Research delineates water-lock damage as the predominant form of impairment in tight reservoirs, with damage rates soaring to as high as 90% [9,10,11]. This damage manifests when the initial water saturation falls below the threshold of irreducible water saturation, triggering capillary spontaneous imbibition. The fluid retention effect, which stems from the inflow difficulties of the working fluid, the formation of additional resistance by droplets transitioning from macropores to throats, and the Jamin effect, which involves the obstruction of liquid flow, are identified as principal factors contributing to water-lock damage [12,13,14,15,16,17]. The tight carbonate gas reservoirs, influenced by their unique sedimentary environments, tend to exhibit lower water saturation levels and pronounced hydrophilicity. The invasion of exogenous water into the primary pore throats poses a severe impediment to gas flow, exacerbating the water-lock dilemma [18,19]. It is, therefore, essential to thoroughly understand the water-lock characteristics of tight carbonate reservoirs and devise suitable strategies for water-lock removal.
To alleviate water lock in tight reservoirs, industry professionals currently employ physical and/or chemical methods.
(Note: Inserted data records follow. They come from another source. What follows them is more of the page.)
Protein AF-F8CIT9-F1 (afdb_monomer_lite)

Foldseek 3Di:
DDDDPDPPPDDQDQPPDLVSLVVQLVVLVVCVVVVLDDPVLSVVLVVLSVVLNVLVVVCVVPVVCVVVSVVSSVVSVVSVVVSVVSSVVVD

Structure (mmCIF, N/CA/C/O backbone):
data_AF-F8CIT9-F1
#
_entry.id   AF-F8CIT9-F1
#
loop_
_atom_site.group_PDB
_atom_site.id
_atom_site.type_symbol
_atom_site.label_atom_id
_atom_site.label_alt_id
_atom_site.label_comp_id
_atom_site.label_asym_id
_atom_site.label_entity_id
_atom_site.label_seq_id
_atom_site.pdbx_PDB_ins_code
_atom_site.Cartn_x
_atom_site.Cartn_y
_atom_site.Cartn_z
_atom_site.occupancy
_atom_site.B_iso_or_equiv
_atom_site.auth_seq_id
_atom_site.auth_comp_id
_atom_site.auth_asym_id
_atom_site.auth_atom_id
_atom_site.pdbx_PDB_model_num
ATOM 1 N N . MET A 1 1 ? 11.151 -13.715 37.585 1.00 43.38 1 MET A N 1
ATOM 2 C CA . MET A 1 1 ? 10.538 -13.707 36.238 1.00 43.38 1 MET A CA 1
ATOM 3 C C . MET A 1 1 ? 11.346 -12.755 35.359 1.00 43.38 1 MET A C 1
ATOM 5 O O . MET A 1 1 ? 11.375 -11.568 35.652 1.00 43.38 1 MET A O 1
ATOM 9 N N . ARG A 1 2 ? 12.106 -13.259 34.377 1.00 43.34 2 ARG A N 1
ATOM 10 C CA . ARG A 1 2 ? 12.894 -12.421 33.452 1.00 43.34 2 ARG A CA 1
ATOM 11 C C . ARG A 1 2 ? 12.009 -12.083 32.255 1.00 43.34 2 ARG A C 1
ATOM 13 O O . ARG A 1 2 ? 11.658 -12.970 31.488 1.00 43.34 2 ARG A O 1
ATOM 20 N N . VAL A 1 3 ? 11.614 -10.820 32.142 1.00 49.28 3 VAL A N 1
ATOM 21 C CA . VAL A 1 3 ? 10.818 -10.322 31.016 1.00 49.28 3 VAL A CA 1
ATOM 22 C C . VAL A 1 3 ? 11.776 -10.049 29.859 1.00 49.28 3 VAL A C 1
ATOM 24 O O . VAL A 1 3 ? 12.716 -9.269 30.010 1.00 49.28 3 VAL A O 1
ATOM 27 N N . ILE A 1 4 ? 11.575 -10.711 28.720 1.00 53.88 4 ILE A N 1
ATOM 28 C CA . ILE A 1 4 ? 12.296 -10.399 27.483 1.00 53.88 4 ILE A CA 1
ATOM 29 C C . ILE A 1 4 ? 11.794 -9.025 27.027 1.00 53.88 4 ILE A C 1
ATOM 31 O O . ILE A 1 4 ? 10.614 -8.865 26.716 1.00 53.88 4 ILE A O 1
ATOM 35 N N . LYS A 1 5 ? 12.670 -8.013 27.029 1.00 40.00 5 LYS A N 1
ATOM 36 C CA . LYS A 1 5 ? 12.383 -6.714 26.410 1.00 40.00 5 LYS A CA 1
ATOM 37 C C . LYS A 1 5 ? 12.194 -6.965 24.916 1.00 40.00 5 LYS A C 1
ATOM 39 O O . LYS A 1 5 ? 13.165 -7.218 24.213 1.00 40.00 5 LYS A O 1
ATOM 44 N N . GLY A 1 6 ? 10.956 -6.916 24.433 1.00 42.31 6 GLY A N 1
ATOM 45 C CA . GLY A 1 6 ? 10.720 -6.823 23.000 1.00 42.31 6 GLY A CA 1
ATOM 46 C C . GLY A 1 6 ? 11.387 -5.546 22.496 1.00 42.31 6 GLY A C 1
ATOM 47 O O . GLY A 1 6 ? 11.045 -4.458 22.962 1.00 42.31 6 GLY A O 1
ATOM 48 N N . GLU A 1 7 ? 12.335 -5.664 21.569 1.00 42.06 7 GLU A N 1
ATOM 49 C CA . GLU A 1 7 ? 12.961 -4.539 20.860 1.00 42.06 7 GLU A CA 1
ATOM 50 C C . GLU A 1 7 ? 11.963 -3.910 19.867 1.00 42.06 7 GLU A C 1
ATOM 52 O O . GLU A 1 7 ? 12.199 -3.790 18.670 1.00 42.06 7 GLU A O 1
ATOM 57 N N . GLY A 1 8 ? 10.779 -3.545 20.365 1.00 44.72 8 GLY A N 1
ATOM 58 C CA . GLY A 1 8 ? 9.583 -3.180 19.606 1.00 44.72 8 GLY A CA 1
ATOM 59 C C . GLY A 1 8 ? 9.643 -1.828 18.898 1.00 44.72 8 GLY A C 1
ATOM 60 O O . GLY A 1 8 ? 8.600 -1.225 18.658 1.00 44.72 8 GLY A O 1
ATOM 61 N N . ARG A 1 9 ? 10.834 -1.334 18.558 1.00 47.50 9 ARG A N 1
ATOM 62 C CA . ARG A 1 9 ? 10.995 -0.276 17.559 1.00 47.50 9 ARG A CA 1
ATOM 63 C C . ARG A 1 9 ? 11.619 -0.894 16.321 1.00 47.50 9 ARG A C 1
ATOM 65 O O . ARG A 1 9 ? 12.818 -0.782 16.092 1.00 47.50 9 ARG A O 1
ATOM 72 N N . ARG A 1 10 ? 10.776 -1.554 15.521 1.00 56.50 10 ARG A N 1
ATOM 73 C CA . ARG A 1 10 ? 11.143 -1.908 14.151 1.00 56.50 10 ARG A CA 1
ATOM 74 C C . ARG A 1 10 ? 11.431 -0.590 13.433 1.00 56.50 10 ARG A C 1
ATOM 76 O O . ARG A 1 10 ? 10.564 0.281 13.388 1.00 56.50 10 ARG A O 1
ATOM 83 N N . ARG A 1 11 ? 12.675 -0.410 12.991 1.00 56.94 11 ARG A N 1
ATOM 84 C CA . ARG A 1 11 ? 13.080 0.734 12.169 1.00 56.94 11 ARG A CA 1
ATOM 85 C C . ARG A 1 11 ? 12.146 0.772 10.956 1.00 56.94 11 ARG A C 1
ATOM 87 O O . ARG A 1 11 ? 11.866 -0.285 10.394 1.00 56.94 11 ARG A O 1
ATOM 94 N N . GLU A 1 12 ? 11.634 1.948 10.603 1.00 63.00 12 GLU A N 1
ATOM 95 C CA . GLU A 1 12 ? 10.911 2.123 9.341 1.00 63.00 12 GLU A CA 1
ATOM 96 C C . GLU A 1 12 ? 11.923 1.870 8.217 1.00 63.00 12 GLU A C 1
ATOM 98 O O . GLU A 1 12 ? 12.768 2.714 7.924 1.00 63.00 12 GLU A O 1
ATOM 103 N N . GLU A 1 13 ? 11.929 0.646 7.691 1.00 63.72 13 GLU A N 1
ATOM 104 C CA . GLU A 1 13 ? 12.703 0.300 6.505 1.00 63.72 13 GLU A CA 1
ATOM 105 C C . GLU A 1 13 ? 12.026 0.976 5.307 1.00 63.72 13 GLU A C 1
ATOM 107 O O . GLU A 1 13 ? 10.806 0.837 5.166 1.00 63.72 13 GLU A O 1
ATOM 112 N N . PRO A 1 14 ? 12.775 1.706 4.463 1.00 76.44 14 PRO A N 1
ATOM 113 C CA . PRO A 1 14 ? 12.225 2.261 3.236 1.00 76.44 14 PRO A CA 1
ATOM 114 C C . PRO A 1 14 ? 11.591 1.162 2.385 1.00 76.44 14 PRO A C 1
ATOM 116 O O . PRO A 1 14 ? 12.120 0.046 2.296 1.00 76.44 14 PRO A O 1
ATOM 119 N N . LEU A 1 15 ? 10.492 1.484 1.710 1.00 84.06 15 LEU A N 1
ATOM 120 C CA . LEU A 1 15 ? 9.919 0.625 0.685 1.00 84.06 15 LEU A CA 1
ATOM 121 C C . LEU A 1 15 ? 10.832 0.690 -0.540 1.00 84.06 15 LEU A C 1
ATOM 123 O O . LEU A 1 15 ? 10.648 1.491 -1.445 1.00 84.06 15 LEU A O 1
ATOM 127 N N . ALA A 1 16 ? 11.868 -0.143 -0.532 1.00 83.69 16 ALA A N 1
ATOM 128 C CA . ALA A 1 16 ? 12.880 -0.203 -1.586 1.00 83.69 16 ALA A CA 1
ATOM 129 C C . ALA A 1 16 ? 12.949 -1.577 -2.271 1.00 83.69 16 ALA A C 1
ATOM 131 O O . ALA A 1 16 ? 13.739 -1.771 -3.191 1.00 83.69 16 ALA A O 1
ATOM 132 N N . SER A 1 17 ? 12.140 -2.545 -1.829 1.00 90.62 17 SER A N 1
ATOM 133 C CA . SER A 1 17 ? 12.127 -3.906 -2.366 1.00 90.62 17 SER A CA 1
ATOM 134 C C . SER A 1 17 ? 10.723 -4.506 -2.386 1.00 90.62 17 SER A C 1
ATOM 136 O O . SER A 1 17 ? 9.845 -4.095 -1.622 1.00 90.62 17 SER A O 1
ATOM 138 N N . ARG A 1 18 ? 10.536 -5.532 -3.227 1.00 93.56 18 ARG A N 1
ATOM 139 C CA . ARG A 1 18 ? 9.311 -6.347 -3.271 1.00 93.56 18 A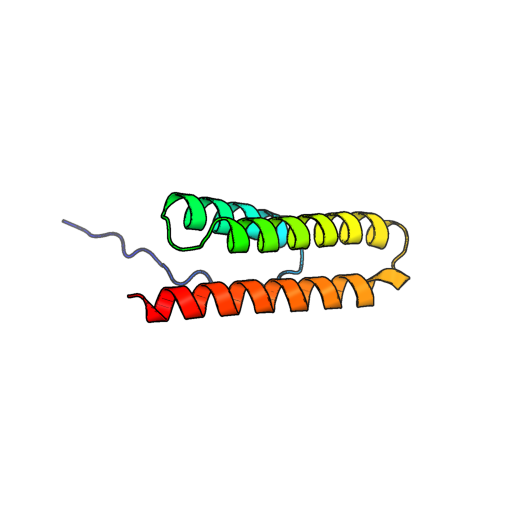RG A CA 1
ATOM 140 C C . ARG A 1 18 ? 8.955 -6.901 -1.891 1.00 93.56 18 ARG A C 1
ATOM 142 O O . ARG A 1 18 ? 7.815 -6.776 -1.462 1.00 93.56 18 ARG A O 1
ATOM 149 N N . ASP A 1 19 ? 9.941 -7.420 -1.162 1.00 92.31 19 ASP A N 1
ATOM 150 C CA . ASP A 1 19 ? 9.739 -7.963 0.185 1.00 92.31 19 ASP A CA 1
ATOM 151 C C . ASP A 1 19 ? 9.266 -6.900 1.180 1.00 92.31 19 ASP A C 1
ATOM 153 O O . ASP A 1 19 ? 8.380 -7.165 1.996 1.00 92.31 19 ASP A O 1
ATOM 157 N N . ALA A 1 20 ? 9.836 -5.691 1.125 1.00 92.00 20 ALA A N 1
ATOM 158 C CA . ALA A 1 20 ? 9.411 -4.588 1.981 1.00 92.00 20 ALA A CA 1
ATOM 159 C C . ALA A 1 20 ? 7.945 -4.218 1.708 1.00 92.00 20 ALA A C 1
ATOM 161 O O . ALA A 1 20 ? 7.163 -4.044 2.640 1.00 92.00 20 ALA A O 1
ATOM 162 N N . VAL A 1 21 ? 7.552 -4.187 0.434 1.00 93.31 21 VAL A N 1
ATOM 163 C CA . VAL A 1 21 ? 6.178 -3.903 0.006 1.00 93.31 21 VAL A CA 1
ATOM 164 C C . VAL A 1 21 ? 5.220 -5.044 0.370 1.00 93.31 21 VAL A C 1
ATOM 166 O O . VAL A 1 21 ? 4.128 -4.790 0.868 1.00 93.31 21 VAL A O 1
ATOM 169 N N . ALA A 1 22 ? 5.628 -6.306 0.241 1.00 91.50 22 ALA A N 1
ATOM 170 C CA . ALA A 1 22 ? 4.815 -7.450 0.657 1.00 91.50 22 ALA A CA 1
ATOM 171 C C . ALA A 1 22 ? 4.544 -7.452 2.174 1.00 91.50 22 ALA A C 1
ATOM 173 O O . ALA A 1 22 ? 3.445 -7.790 2.621 1.00 91.50 22 ALA A O 1
ATOM 174 N N . ARG A 1 23 ? 5.514 -7.018 2.992 1.00 92.56 23 ARG A N 1
ATOM 175 C CA . ARG A 1 23 ? 5.312 -6.846 4.444 1.00 92.56 23 ARG A CA 1
ATOM 176 C C . ARG A 1 23 ? 4.229 -5.818 4.770 1.00 92.56 23 ARG A C 1
ATOM 178 O O . ARG A 1 23 ? 3.561 -5.982 5.789 1.00 92.56 23 ARG A O 1
ATOM 185 N N . VAL A 1 24 ? 4.011 -4.814 3.916 1.00 93.81 24 VAL A N 1
ATOM 186 C CA . VAL A 1 24 ? 2.935 -3.827 4.099 1.00 93.81 24 VAL A CA 1
ATOM 187 C C . VAL A 1 24 ? 1.556 -4.488 4.039 1.00 93.81 24 VAL A C 1
ATOM 189 O O . VAL A 1 24 ? 0.716 -4.185 4.883 1.00 93.81 24 VAL A O 1
ATOM 192 N N . LEU A 1 25 ? 1.330 -5.442 3.126 1.00 93.12 25 LEU A N 1
ATOM 193 C CA . LEU A 1 25 ? 0.076 -6.212 3.093 1.00 93.12 25 LEU A CA 1
ATOM 194 C C . LEU A 1 25 ? -0.134 -7.007 4.381 1.00 93.12 25 LEU A C 1
ATOM 196 O O . LEU A 1 25 ? -1.233 -7.009 4.934 1.00 93.12 25 LEU A O 1
ATOM 200 N N . MET A 1 26 ? 0.921 -7.656 4.883 1.00 92.44 26 MET A N 1
ATOM 201 C CA . MET A 1 26 ? 0.843 -8.414 6.136 1.00 92.44 26 MET A CA 1
ATOM 202 C C . MET A 1 26 ? 0.501 -7.503 7.323 1.00 92.44 26 MET A C 1
ATOM 204 O O . MET A 1 26 ? -0.344 -7.854 8.146 1.00 92.44 26 MET A O 1
ATOM 208 N N . GLU A 1 27 ? 1.134 -6.329 7.408 1.00 92.12 27 GLU A N 1
ATOM 209 C CA . GLU A 1 27 ? 0.863 -5.336 8.454 1.00 92.12 27 GLU A CA 1
ATOM 210 C C . GLU A 1 27 ? -0.573 -4.808 8.364 1.00 92.12 27 GLU A C 1
ATOM 212 O O . GLU A 1 27 ? -1.288 -4.820 9.366 1.00 92.12 27 GLU A O 1
ATOM 217 N N . ALA A 1 28 ? -1.027 -4.424 7.169 1.00 93.12 28 ALA A N 1
ATOM 218 C CA . ALA A 1 28 ? -2.384 -3.935 6.945 1.00 93.12 28 ALA A CA 1
ATOM 219 C C . ALA A 1 28 ? -3.444 -5.004 7.257 1.00 93.12 28 ALA A C 1
ATOM 221 O O . ALA A 1 28 ? -4.448 -4.703 7.902 1.00 93.12 28 ALA A O 1
ATOM 222 N N . GLY A 1 29 ? -3.206 -6.260 6.869 1.00 93.06 29 GLY A N 1
ATOM 223 C CA . GLY A 1 29 ? -4.079 -7.387 7.199 1.00 93.06 29 GLY A CA 1
ATOM 224 C C . GLY A 1 29 ? -4.160 -7.634 8.706 1.00 93.06 29 GLY A C 1
ATOM 225 O O . GLY A 1 29 ? -5.254 -7.756 9.259 1.00 93.06 29 GLY A O 1
ATOM 226 N N . ALA A 1 30 ? -3.018 -7.631 9.400 1.00 93.38 30 ALA A N 1
ATOM 227 C CA . ALA A 1 30 ? -2.985 -7.751 10.855 1.00 93.38 30 ALA A CA 1
ATOM 228 C C . ALA A 1 30 ? -3.723 -6.588 11.536 1.00 93.38 30 ALA A C 1
ATOM 230 O O . ALA A 1 30 ? -4.507 -6.800 12.463 1.00 93.38 30 ALA A O 1
ATOM 231 N N . ASP A 1 31 ? -3.519 -5.361 11.065 1.00 93.19 31 ASP A N 1
ATOM 232 C CA . ASP A 1 31 ? -4.185 -4.187 11.615 1.00 93.19 31 ASP A CA 1
ATOM 233 C C . ASP A 1 31 ? -5.693 -4.182 11.332 1.00 93.19 31 ASP A C 1
ATOM 235 O O . ASP A 1 31 ? -6.464 -3.753 12.194 1.00 93.19 31 ASP A O 1
ATOM 239 N N . LEU A 1 32 ? -6.143 -4.712 10.193 1.00 94.44 32 LEU A N 1
ATOM 240 C CA . LEU A 1 32 ? -7.563 -4.914 9.913 1.00 94.44 32 LEU A CA 1
ATOM 241 C C . LEU A 1 32 ? -8.181 -5.938 10.875 1.00 94.44 32 LEU A C 1
ATOM 243 O O . LEU A 1 32 ? -9.215 -5.659 11.485 1.00 94.44 32 LEU A O 1
ATOM 247 N N . LEU A 1 33 ? -7.533 -7.093 11.064 1.00 95.56 33 LEU A N 1
ATOM 248 C CA . LEU A 1 33 ? -7.995 -8.147 11.979 1.00 95.56 33 LEU A CA 1
ATOM 249 C C . LEU A 1 33 ? -8.067 -7.658 13.431 1.00 95.56 33 LEU A C 1
ATOM 251 O O . LEU A 1 33 ? -9.002 -7.981 14.162 1.00 95.56 33 LEU A O 1
ATOM 255 N N . LEU A 1 34 ? -7.112 -6.817 13.831 1.00 93.12 34 LEU A N 1
ATOM 256 C CA . LEU A 1 34 ? -7.082 -6.165 15.140 1.00 93.12 34 LEU A CA 1
ATOM 257 C C . LEU A 1 34 ? -7.964 -4.907 15.212 1.00 93.12 34 LEU A C 1
ATOM 259 O O . LEU A 1 34 ? -7.921 -4.196 16.217 1.00 93.12 34 LEU A O 1
ATOM 263 N N . ARG A 1 35 ? -8.751 -4.620 14.164 1.00 92.31 35 ARG A N 1
ATOM 264 C 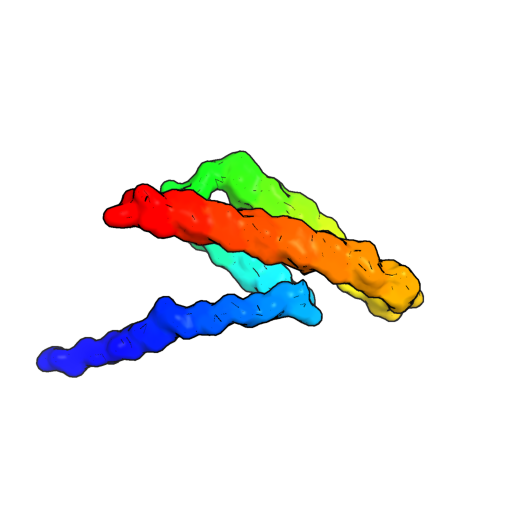CA . ARG A 1 35 ? -9.669 -3.472 14.048 1.00 92.31 35 ARG A CA 1
ATOM 265 C C . ARG A 1 35 ? -9.001 -2.112 14.272 1.00 92.31 35 ARG A C 1
ATOM 267 O O . ARG A 1 35 ? -9.632 -1.157 14.719 1.00 92.31 35 ARG A O 1
ATOM 274 N N . ARG A 1 36 ? -7.709 -2.011 13.966 1.00 91.38 36 ARG A N 1
ATOM 275 C CA . ARG A 1 36 ? -6.923 -0.773 14.066 1.00 91.38 36 ARG A CA 1
ATOM 276 C C . ARG A 1 36 ? -7.150 0.140 12.867 1.00 91.38 36 ARG A C 1
ATOM 278 O O . ARG A 1 36 ? -7.034 1.357 13.006 1.00 91.38 36 ARG A O 1
ATOM 285 N N . ILE A 1 37 ? -7.525 -0.437 11.727 1.00 94.69 37 ILE A N 1
ATOM 286 C CA . ILE A 1 37 ? -7.871 0.270 10.492 1.00 94.69 37 ILE A CA 1
ATOM 287 C C . ILE A 1 37 ? -9.242 -0.175 9.978 1.00 94.69 37 ILE A C 1
ATOM 289 O O . ILE A 1 37 ? -9.751 -1.229 10.358 1.00 94.69 37 ILE A O 1
ATOM 293 N N . SER A 1 38 ? -9.856 0.643 9.124 1.00 95.12 38 SER A N 1
ATOM 294 C CA . SER A 1 38 ? -11.115 0.286 8.468 1.00 95.12 38 SER A CA 1
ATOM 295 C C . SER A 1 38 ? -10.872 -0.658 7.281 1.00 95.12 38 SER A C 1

These strategies, which encompass enhancing production pressure differentials, heating the formation, solvent injection, and acid fracturing, aim to diminish liquid-phase saturation and bolster effective gas permeability [16,20,21,22]. Among these, chemical methods have gained traction, attributed to their specificity and efficacy. The selection of chemical agents, which includes gas-wetting agents such as surfactants, alcohols, fluorocarbon polymers, solid nanoparticles, and nano-emulsions, is governed by considerations of cost and service longevity [23,24,25,26,27,28,29]. The underlying mechanism is hypothesized to involve the alteration in near-well zone wettability, reducing both the rock-liquid wettability angle and gas–liquid surface tension, thereby diminishing capillary forces. This approach has proven effective in mitigating damage caused by liquid phase entrapment and in facilitating the removal of water locks. For instance, surfactants are known to significantly reduce interfacial tension [30] and alter wettability towards gas-wetting [31], showcasing promising potential. However, challenges such as adsorption by the formation and environmental concerns remain to be addressed. Notwithstanding the breadth of research on water-unlocking agents in tight sandstone reservoirs, the study of such agents and their corresponding methods in tight carbonate reservoirs is still in its nascent stages.
In the tight carbonate reservoirs of the Ordos Basin, an inverse relationship between gas permeability and water saturation has been observed during well operations and gas production. This trend poses a significant challenge to the normal output of gas wells and necessitates a deeper investigation into the mechanisms of water lock as well as the development of effective water-unlocking techniques. Ensuring the seamless extraction from low-porosity and low-permeability gas reservoirs hinges on the success of these initiatives. This study delves into the wettability characteristics of tight dolomite reservoirs by deploying an array of analytical methods, including contact-angle measurements, spontaneous imbibition tests, high-speed centrifugation, and nuclear magnetic resonance imaging. By examining centrifugal displacement and water saturation under varying drainage pressures and chemical agents, the research aims to unearth the underlying water-unlocking mechanisms and methodologies pertinent to tight carbonate gas reservoirs. The findings underscore the severity of water-lock damage within the Jingbian gas field, where a notably low drainage rate is observed. The application of a 0.1% concentration of the chemical agent sodium dodecyl benzene sulfonate (SDBS) has yielded promising results; the centrifugal drainage rate improved by 58.5%, and gas permeability saw an increase of 69.42%. These improvements are indicative of SDBS’s efficacy in enhancing both drainage and gas recovery. The insights gained from this research will significantly contribute to the advancement of gas recovery capabilities in tight carbonate formations, paving the way for more efficient exploitation of these challenging reservoirs.

2. Materials and Methods

2.1. Experimental Materials

  • Experimental cores
The core samples used in the experiment were from Well G24-12#, from which 11 core samples with a length of about 5 cm and a diameter of 2.5 cm were selected for the following experiments, and the experimental cores were labeled as A–K, respectively.
Chemical reagents
A 2% KCl brine is used to simulate formation water, and 8 chemical agents are used as water-unlocking reagents. They are four nonionic polyoxyethylene surfactants [AEO-7 (Hai’an Petrochemical Plant, Hai’an, Jiangsu, China), AEO-9 (Hai’an Petrochemical Plant, Hai’an, Jiangsu, China), AM-600 (Mackin Biochemical Co., Ltd., Shanghai, China), and OP-40 (Mackin Biochemical Co., Ltd., Shanghai, China)], two anionic surfactants [sodium dodecyl benzenesulfonate (SDBS) and sodium dodecyl sulfonate (SDS)], and two cationic surfactants [cetyl trimethyl ammonium chloride (CTAC) and octadecyl trimethyl ammonium chloride (OTAC)].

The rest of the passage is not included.